How Florida got here
In the early stages of this pandemic, the public took extended caution with the virus. We didn’t know much about it, but we knew the devastation it caused in Wuhan, China.
People were stockpiling household items, staying at home, and watching as there was a looming fear of this viral illness.
The staggering number of 539 total cases throughout the United States on March 8 was something of awe then, but today is something oddly desirable.
As the numbers grew, the country witnessed state after state lock down to help curb the virus. Undoubtedly, Washington state and New York were the hardest hit in initial stages — and as their numbers started to ease, the rest of the country seemed to ease as well.
But many in the medical community braced themselves for what was to come.
As cases declined in some of the initially hardest hit states, there seemed to be a glimmer of hope in the public’s eye. State leaders began opening in phases, eased their restrictions, and the public started to see some light at the end of the tunnel.
That light was short-lived.
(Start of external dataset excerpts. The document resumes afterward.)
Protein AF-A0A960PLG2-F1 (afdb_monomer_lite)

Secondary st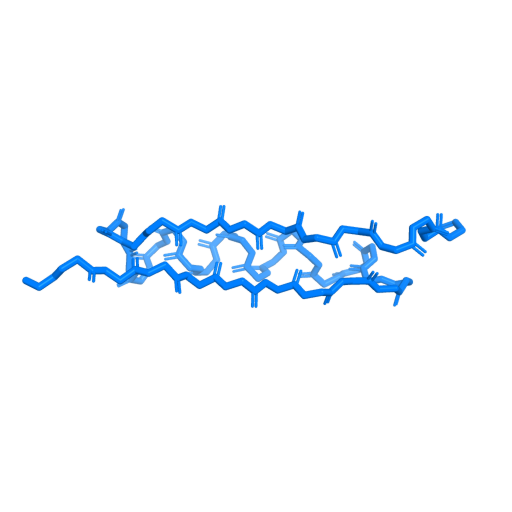ructure (DSSP, 8-state):
---EEEEEESS-HHHHHHHHHHHHHH-TTSEEEEEE----

pLDDT: mean 95.96, std 3.75, range [76.62, 98.5]

Structure (mmCIF, N/CA/C/O backbone):
data_AF-A0A960PLG2-F1
#
_entry.id   AF-A0A960PLG2-F1
#
loop_
_atom_site.group_PDB
_atom_site.id
_atom_site.type_symbol
_atom_site.label_atom_id
_atom_site.label_alt_id
_atom_site.label_comp_id
_atom_site.label_asym_id
_atom_site.label_entity_id
_atom_site.label_seq_id
_atom_site.pdbx_PDB_ins_code
_atom_site.Cartn_x
_atom_site.Cartn_y
_atom_site.Cartn_z
_atom_site.occupancy
_atom_site.B_iso_or_equiv
_atom_site.auth_seq_id
_atom_site.auth_comp_id
_atom_site.auth_asym_id
_atom_site.auth_atom_id
_atom_site.pdbx_PDB_model_num
ATOM 1 N N . MET A 1 1 ? -16.420 0.675 13.816 1.00 76.62 1 MET A N 1
ATOM 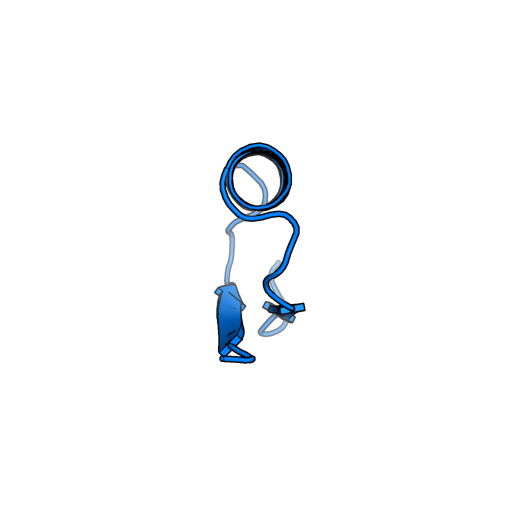2 C CA . MET A 1 1 ? -16.698 0.526 12.372 1.00 76.62 1 MET A CA 1
ATOM 3 C C . MET A 1 1 ? -15.411 0.042 11.735 1.00 76.62 1 MET A C 1
ATOM 5 O O . MET A 1 1 ? -14.387 0.660 11.987 1.00 76.62 1 MET A O 1
ATOM 9 N N . HIS A 1 2 ? -15.448 -1.077 11.016 1.00 89.06 2 HIS A N 1
ATOM 10 C CA . HIS A 1 2 ? -14.288 -1.590 10.285 1.00 89.06 2 HIS A CA 1
ATOM 11 C C . HIS A 1 2 ? -14.354 -1.069 8.853 1.00 89.06 2 HIS A C 1
ATOM 13 O O . HIS A 1 2 ? -15.428 -1.084 8.251 1.00 89.06 2 HIS A O 1
ATOM 19 N N . ALA A 1 3 ? -13.234 -0.565 8.346 1.00 96.06 3 ALA A N 1
ATOM 20 C CA . ALA A 1 3 ? -13.124 -0.017 7.005 1.00 96.06 3 ALA A CA 1
ATOM 21 C C . ALA A 1 3 ? -11.870 -0.577 6.336 1.00 96.06 3 ALA A C 1
ATOM 23 O O . ALA A 1 3 ? -10.828 -0.714 6.979 1.00 96.06 3 ALA A O 1
ATOM 24 N N . VAL A 1 4 ? -11.995 -0.865 5.045 1.00 97.81 4 VAL A N 1
ATOM 25 C CA . VAL A 1 4 ? -10.895 -1.303 4.189 1.00 97.81 4 VAL A CA 1
ATOM 26 C C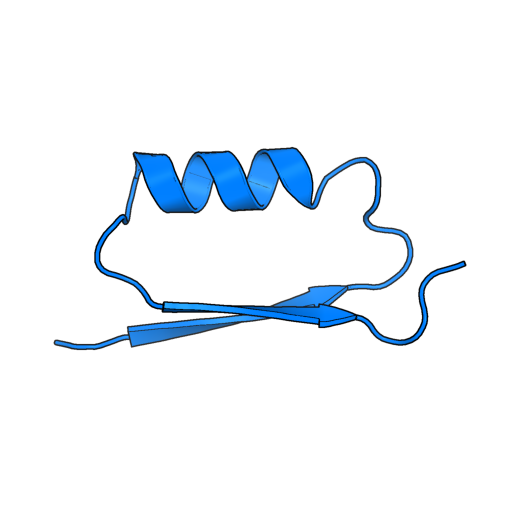 . VAL A 1 4 ? -10.671 -0.222 3.141 1.00 97.81 4 VAL A C 1
ATOM 28 O O . VAL A 1 4 ? -11.616 0.202 2.475 1.00 97.81 4 VAL A O 1
ATOM 31 N N . VAL A 1 5 ? -9.426 0.217 2.992 1.00 97.50 5 VAL A N 1
ATOM 32 C CA . VAL A 1 5 ? -8.993 1.116 1.922 1.00 97.50 5 VAL A CA 1
ATOM 33 C C . VAL A 1 5 ? -8.338 0.266 0.839 1.00 97.50 5 VAL A C 1
ATOM 35 O O . VAL A 1 5 ? -7.374 -0.450 1.104 1.00 97.50 5 VAL A O 1
ATOM 38 N N . VAL A 1 6 ? -8.867 0.336 -0.380 1.00 97.69 6 VAL A N 1
ATOM 39 C CA . VAL A 1 6 ? -8.297 -0.340 -1.550 1.00 97.69 6 VAL A CA 1
ATOM 40 C C . VAL A 1 6 ? -7.695 0.716 -2.462 1.00 97.69 6 VAL A C 1
ATOM 42 O O . VAL A 1 6 ? -8.382 1.662 -2.846 1.00 97.69 6 VAL A O 1
ATOM 45 N N . VAL A 1 7 ? -6.416 0.559 -2.791 1.00 96.88 7 VAL A N 1
ATOM 46 C CA . VAL A 1 7 ? -5.655 1.512 -3.602 1.00 96.88 7 VAL A CA 1
ATOM 47 C C . VAL A 1 7 ? -5.109 0.792 -4.824 1.00 96.88 7 VAL A C 1
ATOM 49 O O . VAL A 1 7 ? -4.153 0.028 -4.686 1.00 96.88 7 VAL A O 1
ATOM 52 N N . PRO A 1 8 ? -5.707 0.996 -6.007 1.00 96.62 8 PRO A N 1
ATOM 53 C CA . PRO A 1 8 ? -5.096 0.541 -7.243 1.00 96.62 8 PRO A CA 1
ATOM 54 C C . PRO A 1 8 ? -3.823 1.349 -7.525 1.00 96.62 8 PRO A C 1
ATOM 56 O O . PRO A 1 8 ? -3.802 2.561 -7.296 1.00 96.62 8 PRO A O 1
ATOM 59 N N . THR A 1 9 ? -2.774 0.695 -8.021 1.00 95.88 9 THR A N 1
ATOM 60 C CA . THR A 1 9 ? -1.507 1.351 -8.380 1.00 95.88 9 THR A CA 1
ATOM 61 C C . THR A 1 9 ? -1.065 1.011 -9.796 1.00 95.88 9 THR A C 1
ATOM 63 O O . THR A 1 9 ? -1.203 -0.124 -10.244 1.00 95.88 9 THR A O 1
ATOM 66 N N . TYR A 1 10 ? -0.500 2.014 -10.473 1.00 96.38 10 TYR A N 1
ATOM 67 C CA . TYR A 1 10 ? 0.231 1.880 -11.730 1.00 96.38 10 TYR A CA 1
ATOM 68 C C . TYR A 1 10 ? 1.304 2.974 -11.791 1.00 96.38 10 TYR A C 1
ATOM 70 O O . TYR A 1 10 ? 0.967 4.154 -11.756 1.00 96.38 10 TYR A O 1
ATOM 78 N N . GLN A 1 11 ? 2.587 2.603 -11.848 1.00 96.38 11 GLN A N 1
ATOM 79 C CA . GLN A 1 11 ? 3.724 3.550 -11.829 1.00 96.38 11 GLN A CA 1
ATOM 80 C C . GLN A 1 11 ? 3.813 4.444 -10.572 1.00 96.38 11 GLN A C 1
ATOM 82 O O . GLN A 1 11 ? 4.410 5.518 -10.589 1.00 96.38 11 GLN A O 1
ATOM 87 N N . GLU A 1 12 ? 3.291 3.976 -9.438 1.00 97.31 12 GLU A N 1
ATOM 88 C CA . GLU A 1 12 ? 3.243 4.746 -8.185 1.00 97.31 12 GLU A CA 1
ATOM 89 C C . GLU A 1 12 ? 4.448 4.508 -7.261 1.00 97.31 12 GLU A C 1
ATOM 91 O O . GLU A 1 12 ? 4.403 4.853 -6.079 1.00 97.31 12 GLU A O 1
ATOM 96 N N . ALA A 1 13 ? 5.551 3.950 -7.773 1.00 95.38 13 ALA A N 1
ATOM 97 C CA . ALA A 1 13 ? 6.766 3.699 -6.989 1.00 95.38 13 ALA A CA 1
ATOM 98 C C . ALA A 1 13 ? 7.238 4.913 -6.150 1.00 95.38 13 ALA A C 1
ATOM 100 O O . ALA A 1 13 ? 7.598 4.714 -4.988 1.00 95.38 13 ALA A O 1
ATOM 101 N N . PRO A 1 14 ? 7.176 6.172 -6.640 1.00 96.69 14 PRO A N 1
ATOM 102 C CA . PRO A 1 14 ? 7.568 7.335 -5.838 1.00 96.69 14 PRO A CA 1
ATOM 103 C C . PRO A 1 14 ? 6.610 7.670 -4.682 1.00 96.69 14 PRO A C 1
ATOM 105 O O . PRO A 1 14 ? 6.994 8.383 -3.753 1.00 96.69 14 PRO A O 1
ATOM 108 N N . ASN A 1 15 ? 5.360 7.200 -4.736 1.00 97.00 15 ASN A N 1
ATOM 109 C CA . ASN A 1 15 ? 4.277 7.664 -3.866 1.00 97.00 15 ASN A CA 1
ATOM 110 C C . ASN A 1 15 ? 3.763 6.586 -2.911 1.00 97.00 15 ASN A C 1
ATOM 112 O O . ASN A 1 15 ? 3.383 6.912 -1.782 1.00 97.00 15 ASN A O 1
ATOM 116 N N . VAL A 1 16 ? 3.761 5.318 -3.336 1.00 96.88 16 VAL A N 1
ATOM 117 C CA . VAL A 1 16 ? 3.126 4.206 -2.613 1.00 96.88 16 VAL A CA 1
ATOM 118 C C . VAL A 1 16 ? 3.649 4.087 -1.182 1.00 96.8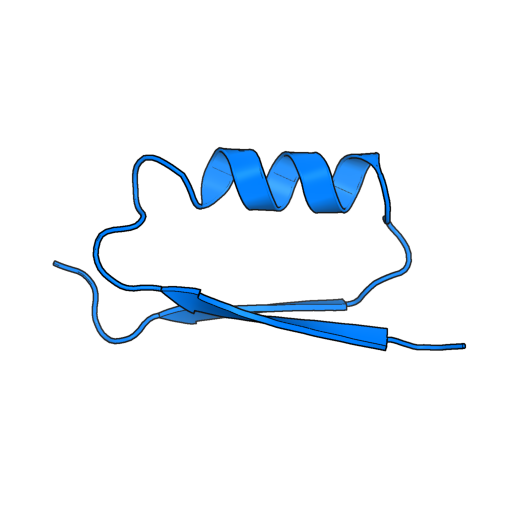8 16 VAL A C 1
ATOM 120 O O . VAL A 1 16 ? 2.871 3.970 -0.238 1.00 96.88 16 VAL A O 1
ATOM 123 N N . GLU A 1 17 ? 4.956 4.241 -0.985 1.00 96.88 17 GLU A N 1
ATOM 124 C CA . GLU A 1 17 ? 5.578 4.120 0.332 1.00 96.88 17 GLU A CA 1
ATOM 125 C C . GLU A 1 17 ? 5.189 5.275 1.269 1.00 96.88 17 GLU A C 1
ATOM 127 O O . GLU A 1 17 ? 4.860 5.062 2.440 1.00 96.88 17 GLU A O 1
ATOM 132 N N . ARG A 1 18 ? 5.175 6.511 0.750 1.00 98.19 18 ARG A N 1
ATOM 133 C CA . ARG A 1 18 ? 4.732 7.694 1.500 1.00 98.19 18 ARG A CA 1
ATOM 134 C C . ARG A 1 18 ? 3.268 7.556 1.896 1.00 98.19 18 ARG A C 1
ATOM 136 O O . ARG A 1 18 ? 2.932 7.797 3.052 1.00 98.19 18 ARG A O 1
ATOM 143 N N . PHE A 1 19 ? 2.421 7.160 0.950 1.00 97.81 19 PHE A N 1
ATOM 144 C CA . PHE A 1 19 ? 1.001 6.944 1.186 1.00 97.81 19 PHE A CA 1
ATOM 145 C C . PHE A 1 19 ? 0.777 5.902 2.288 1.00 97.81 19 PHE A C 1
ATOM 147 O O . PHE A 1 19 ? 0.093 6.188 3.271 1.00 97.81 19 PHE A O 1
ATOM 154 N N . MET A 1 20 ? 1.41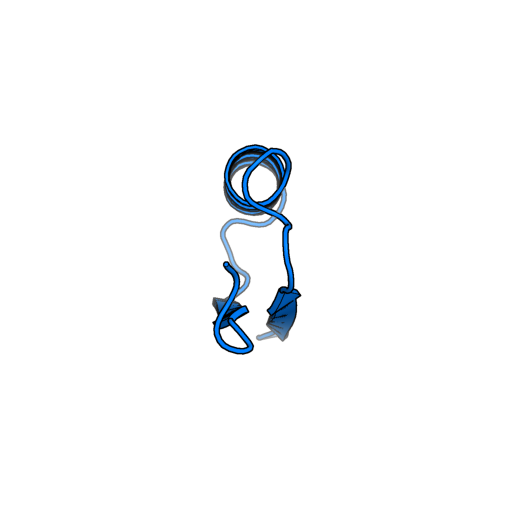4 4.731 2.176 1.00 97.50 20 MET A N 1
ATOM 155 C CA . MET A 1 20 ? 1.282 3.660 3.166 1.00 97.50 20 MET A CA 1
ATOM 156 C C . MET A 1 20 ? 1.723 4.117 4.557 1.00 97.50 20 MET A C 1
ATOM 158 O O . MET A 1 20 ? 1.006 3.864 5.524 1.00 97.50 20 MET A O 1
ATOM 162 N N . ARG A 1 21 ? 2.852 4.830 4.671 1.00 98.06 21 ARG A N 1
ATOM 163 C CA . ARG A 1 21 ? 3.311 5.382 5.956 1.00 98.06 21 ARG A CA 1
ATOM 164 C C . ARG A 1 21 ? 2.293 6.340 6.563 1.00 98.06 21 ARG A C 1
ATOM 166 O O . ARG A 1 21 ? 1.882 6.145 7.699 1.00 98.06 21 ARG A O 1
ATOM 173 N N . THR A 1 22 ? 1.808 7.306 5.787 1.00 98.31 22 THR A N 1
ATOM 174 C CA . THR A 1 22 ? 0.815 8.272 6.276 1.00 98.31 22 THR A CA 1
ATOM 175 C C . THR A 1 22 ? -0.482 7.596 6.725 1.00 98.31 22 THR A C 1
ATOM 177 O O . THR A 1 22 ? -1.030 7.969 7.759 1.00 98.31 22 THR A O 1
ATOM 180 N N . VAL A 1 23 ? -0.967 6.579 6.004 1.00 97.75 23 VAL A N 1
ATOM 181 C CA . VAL A 1 23 ? -2.161 5.825 6.427 1.00 97.75 23 VAL A CA 1
ATOM 182 C C . VAL A 1 23 ? -1.917 5.108 7.753 1.00 97.75 23 VAL A C 1
ATOM 184 O O . VAL A 1 23 ? -2.776 5.157 8.631 1.00 97.75 23 VAL A O 1
ATOM 187 N N . ARG A 1 24 ? -0.750 4.478 7.929 1.00 96.75 24 ARG A N 1
ATOM 188 C CA . ARG A 1 24 ? -0.406 3.790 9.183 1.00 96.75 24 ARG A CA 1
ATOM 189 C C . ARG A 1 24 ? -0.257 4.749 10.362 1.00 96.75 24 ARG A C 1
ATOM 191 O O . ARG A 1 24 ? -0.661 4.384 11.461 1.00 96.75 24 ARG A O 1
ATOM 198 N N . ASP A 1 25 ? 0.236 5.960 10.123 1.00 98.50 25 ASP A N 1
ATOM 199 C CA . ASP A 1 25 ? 0.389 6.981 11.161 1.00 98.50 25 ASP A CA 1
ATOM 200 C C . ASP A 1 25 ? -0.959 7.590 11.585 1.00 98.50 25 ASP A C 1
ATOM 202 O O . ASP A 1 25 ? -1.203 7.807 12.771 1.00 98.50 25 ASP A O 1
ATOM 206 N N . VAL A 1 26 ? -1.846 7.874 10.626 1.00 98.19 26 VAL A N 1
ATOM 207 C CA . VAL A 1 26 ? -3.085 8.638 10.871 1.00 98.19 26 VAL A CA 1
ATOM 208 C C . VAL A 1 26 ? -4.288 7.743 11.177 1.00 98.19 26 VAL A C 1
ATOM 210 O O . VAL A 1 26 ? -5.175 8.136 11.935 1.00 98.19 26 VAL A O 1
ATOM 213 N N . ALA A 1 27 ? -4.349 6.554 10.581 1.00 97.25 27 ALA A N 1
ATOM 214 C CA . ALA A 1 27 ? -5.497 5.655 10.667 1.00 97.25 27 ALA A CA 1
ATOM 215 C C . ALA A 1 27 ? -5.054 4.194 10.876 1.00 97.25 27 ALA A C 1
ATOM 217 O O . ALA A 1 27 ? -5.365 3.328 10.058 1.00 97.25 27 ALA A O 1
ATOM 218 N N . PRO A 1 28 ? -4.350 3.870 11.974 1.00 96.44 28 PRO A N 1
ATOM 219 C CA . PRO A 1 28 ? -3.809 2.527 12.205 1.00 96.44 28 PRO A CA 1
ATOM 220 C C . PRO A 1 28 ? -4.872 1.416 12.247 1.00 96.44 28 PRO A C 1
ATOM 222 O O . PRO A 1 28 ? -4.549 0.250 12.043 1.00 96.44 28 PRO A O 1
ATOM 225 N N . GLN A 1 29 ? -6.135 1.765 12.501 1.00 97.06 29 GLN A N 1
ATOM 226 C CA . GLN A 1 29 ? -7.266 0.844 12.591 1.00 97.06 29 GLN A CA 1
ATOM 227 C C . GLN A 1 29 ? -7.853 0.402 11.243 1.00 97.06 29 GLN A C 1
ATOM 229 O O . GLN A 1 29 ? -8.742 -0.449 11.246 1.00 97.06 29 GLN A O 1
ATOM 234 N N . VAL A 1 30 ? -7.453 1.011 10.119 1.00 97.50 30 VAL A N 1
ATOM 235 C CA . VAL A 1 30 ? -7.986 0.632 8.800 1.00 97.50 30 VAL A CA 1
ATOM 236 C C . VAL A 1 30 ? -7.125 -0.445 8.155 1.00 97.50 30 VAL A C 1
ATOM 238 O O . VAL A 1 30 ? -5.889 -0.407 8.197 1.00 97.50 30 VAL A O 1
ATOM 241 N N . ASP A 1 31 ? -7.791 -1.392 7.509 1.00 97.81 31 ASP A N 1
ATOM 242 C CA . ASP A 1 31 ? -7.121 -2.370 6.665 1.00 97.81 31 ASP A CA 1
ATOM 243 C C . ASP A 1 31 ? -6.779 -1.718 5.322 1.00 97.81 31 ASP A C 1
ATOM 245 O O . ASP A 1 31 ? -7.568 -0.943 4.777 1.00 97.81 31 ASP A O 1
ATOM 249 N N . LEU A 1 32 ? -5.593 -2.012 4.788 1.00 97.06 32 LEU A N 1
ATOM 250 C CA . LEU A 1 32 ? -5.094 -1.406 3.555 1.00 97.06 32 LEU A CA 1
ATOM 251 C C . LEU A 1 32 ? -4.693 -2.489 2.556 1.00 97.06 32 LEU A C 1
ATOM 253 O O . LEU A 1 32 ? -3.846 -3.326 2.865 1.00 97.06 32 LEU A O 1
ATOM 257 N N . ILE A 1 33 ? -5.270 -2.425 1.357 1.00 97.75 33 ILE A N 1
ATOM 258 C CA . ILE A 1 33 ? -4.932 -3.278 0.216 1.00 97.75 33 ILE A CA 1
ATOM 259 C C . ILE A 1 33 ? -4.357 -2.390 -0.885 1.00 97.75 33 ILE 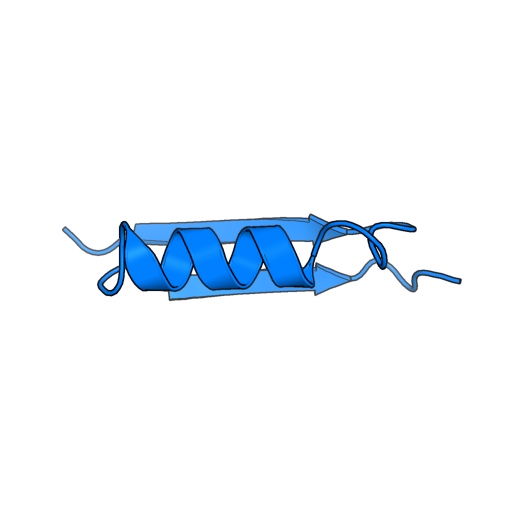A C 1
ATOM 261 O O . ILE A 1 33 ? -5.041 -1.500 -1.387 1.00 97.75 33 ILE A O 1
ATOM 265 N N . VAL A 1 34 ? -3.113 -2.659 -1.273 1.00 96.81 34 VAL A N 1
ATOM 266 C CA . VAL A 1 34 ? -2.501 -2.088 -2.477 1.00 96.81 34 VAL A CA 1
ATOM 267 C C . VAL A 1 34 ? -2.689 -3.102 -3.599 1.00 96.81 34 VAL A C 1
ATOM 269 O O . VAL A 1 34 ? -2.173 -4.216 -3.517 1.00 96.81 34 VAL A O 1
ATOM 272 N N . ALA A 1 35 ? -3.486 -2.741 -4.598 1.00 97.06 35 ALA A N 1
ATOM 273 C CA . ALA A 1 35 ? -3.787 -3.577 -5.750 1.00 97.06 35 ALA A CA 1
ATOM 274 C C . ALA A 1 35 ? -2.932 -3.110 -6.933 1.00 97.06 35 ALA A C 1
ATOM 276 O O . ALA A 1 35 ? -3.312 -2.185 -7.648 1.00 97.06 35 ALA A O 1
ATOM 277 N N . ASP A 1 36 ? -1.764 -3.725 -7.102 1.00 96.44 36 ASP A N 1
ATOM 278 C CA . ASP A 1 36 ? -0.866 -3.376 -8.199 1.00 96.44 36 ASP A CA 1
ATOM 279 C C . ASP A 1 36 ? -1.305 -4.010 -9.519 1.00 96.44 36 ASP A C 1
ATOM 281 O O . ASP A 1 36 ? -1.484 -5.227 -9.601 1.00 96.44 36 ASP A O 1
ATOM 285 N N . ASP A 1 37 ? -1.463 -3.177 -10.548 1.00 93.25 37 ASP A N 1
ATOM 286 C CA . ASP A 1 37 ? -1.844 -3.596 -11.900 1.00 93.25 37 ASP A CA 1
ATOM 287 C C . ASP A 1 37 ? -0.607 -3.794 -12.786 1.00 93.25 37 ASP A C 1
ATOM 289 O O . ASP A 1 37 ? -0.457 -3.172 -13.838 1.00 93.25 37 ASP A O 1
ATOM 293 N N . ASN A 1 38 ? 0.318 -4.639 -12.316 1.00 94.69 38 ASN A N 1
ATOM 294 C CA . ASN A 1 38 ? 1.569 -4.968 -13.002 1.00 94.69 38 ASN A CA 1
ATOM 295 C C . ASN A 1 38 ? 2.364 -3.707 -13.388 1.00 94.69 38 ASN A C 1
ATOM 297 O O . ASN A 1 38 ? 2.689 -3.489 -14.562 1.00 94.69 38 ASN A O 1
ATOM 301 N N . SER A 1 39 ? 2.644 -2.866 -12.386 1.00 92.31 39 SER A N 1
ATOM 302 C CA . SER A 1 39 ? 3.463 -1.667 -12.569 1.00 92.31 39 SER A CA 1
ATOM 303 C C . SER A 1 39 ? 4.807 -2.021 -13.227 1.00 92.31 39 SER A C 1
ATOM 305 O O . SER A 1 39 ? 5.389 -3.060 -12.900 1.00 92.31 39 SER A O 1
ATOM 307 N N . PRO A 1 40 ? 5.312 -1.180 -14.147 1.00 88.81 40 PRO A N 1
ATOM 308 C CA . PRO A 1 40 ? 6.631 -1.366 -14.741 1.00 88.81 40 PRO A CA 1
ATOM 309 C C . PRO A 1 40 ? 7.773 -1.089 -13.757 1.00 88.81 40 PRO A C 1
ATOM 311 O O . PRO A 1 40 ? 7.556 -0.344 -12.771 1.00 88.81 40 PRO A O 1
#

Sequence (40 aa):
MHAVVVVPTYQEAPNVERFMRTVRDVAPQVDLIVADDNSP

Foldseek 3Di:
DEAEAEAEDAQCVVPPVVVVVVCCVPPVRYHYHYHYPPHD

Radius of gyration: 10.83 Å; chains: 1; bounding box: 24×14×27 Å

Many of the states that took an earlier and more aggressive approach to open, like Florida, started to see an increasing number of cases.
On June 18, for the first time, Florida reported more than 3,000 cases in just one day.
This record number would be broken almost daily with more than 11,000 daily cases in early July, and breaking the country’s single-day record with 15,299 cases on July 11.
Just because COVID-19 is making headlines doesn’t mean that our healthcare system is closed to other conditions.
In the emergency department, we still see patients with heart attacks, strokes, and traumatic injuries, and we still serve as the safety net of the healthcare system when all else fails.
Without a doubt, the healthcare system is being put to the test in Florida.
Every day I’m seeing and experiencing the healthcare systems and providers being put to the test. By using the pre-drafted plans, we can expand and take care of our population that needs the most critical care. These plans aren’t foolproof. There are delays, capacity restrictions, and increases in staffing demand.
Although other states were affected earlier, the virus’s delay in coming to Florida allowed hospitals to learn and plan.
Understanding the stresses that could come to Florida, hospitals started to reserve protective equipment, understand possible weaknesses if the surge were to come, and how adaptations could be made to ensure the safety of patients.
As cases initially decreased around the country and as states began to reopen, many of these contingency plans were put to the side.
But as we know today, things have changed.
This is a team effort that moves beyond the healthcare system. The comradery has grown stronger, and we’ve bonded together better than ever.
We realize we’re all under additional pressures to perform. Ensuring our own safety — both mentally and physically — is of the utmost importance.
Despite the most stringent safety guards, some clinicians have gotten sick caring for patients.
Physicians are having to manage an increasing number of critical patients. Nurses and technicians are being stretched as patient volumes increase. Our environmental service members, who manage the laundry and housekeeping, are working hard to ensure a clean and pathogen-free environment for our patients and staff alike.
This isn’t just a disease that affects the one age group. We’ve seen people in their 30s through their 90s succumb to this virus.
We’re ready to be back to our norm, but we’re not there yet.
This may be a disease, but the healthcare system can’t fight the pandemic alone.
I know masks can be cumbersome, and stay-at-home orders are frustrating. But wearing a mask, avoiding large gatherings, and washing your hands are all vital to stopping this virus.
Lives depend on it, including your own.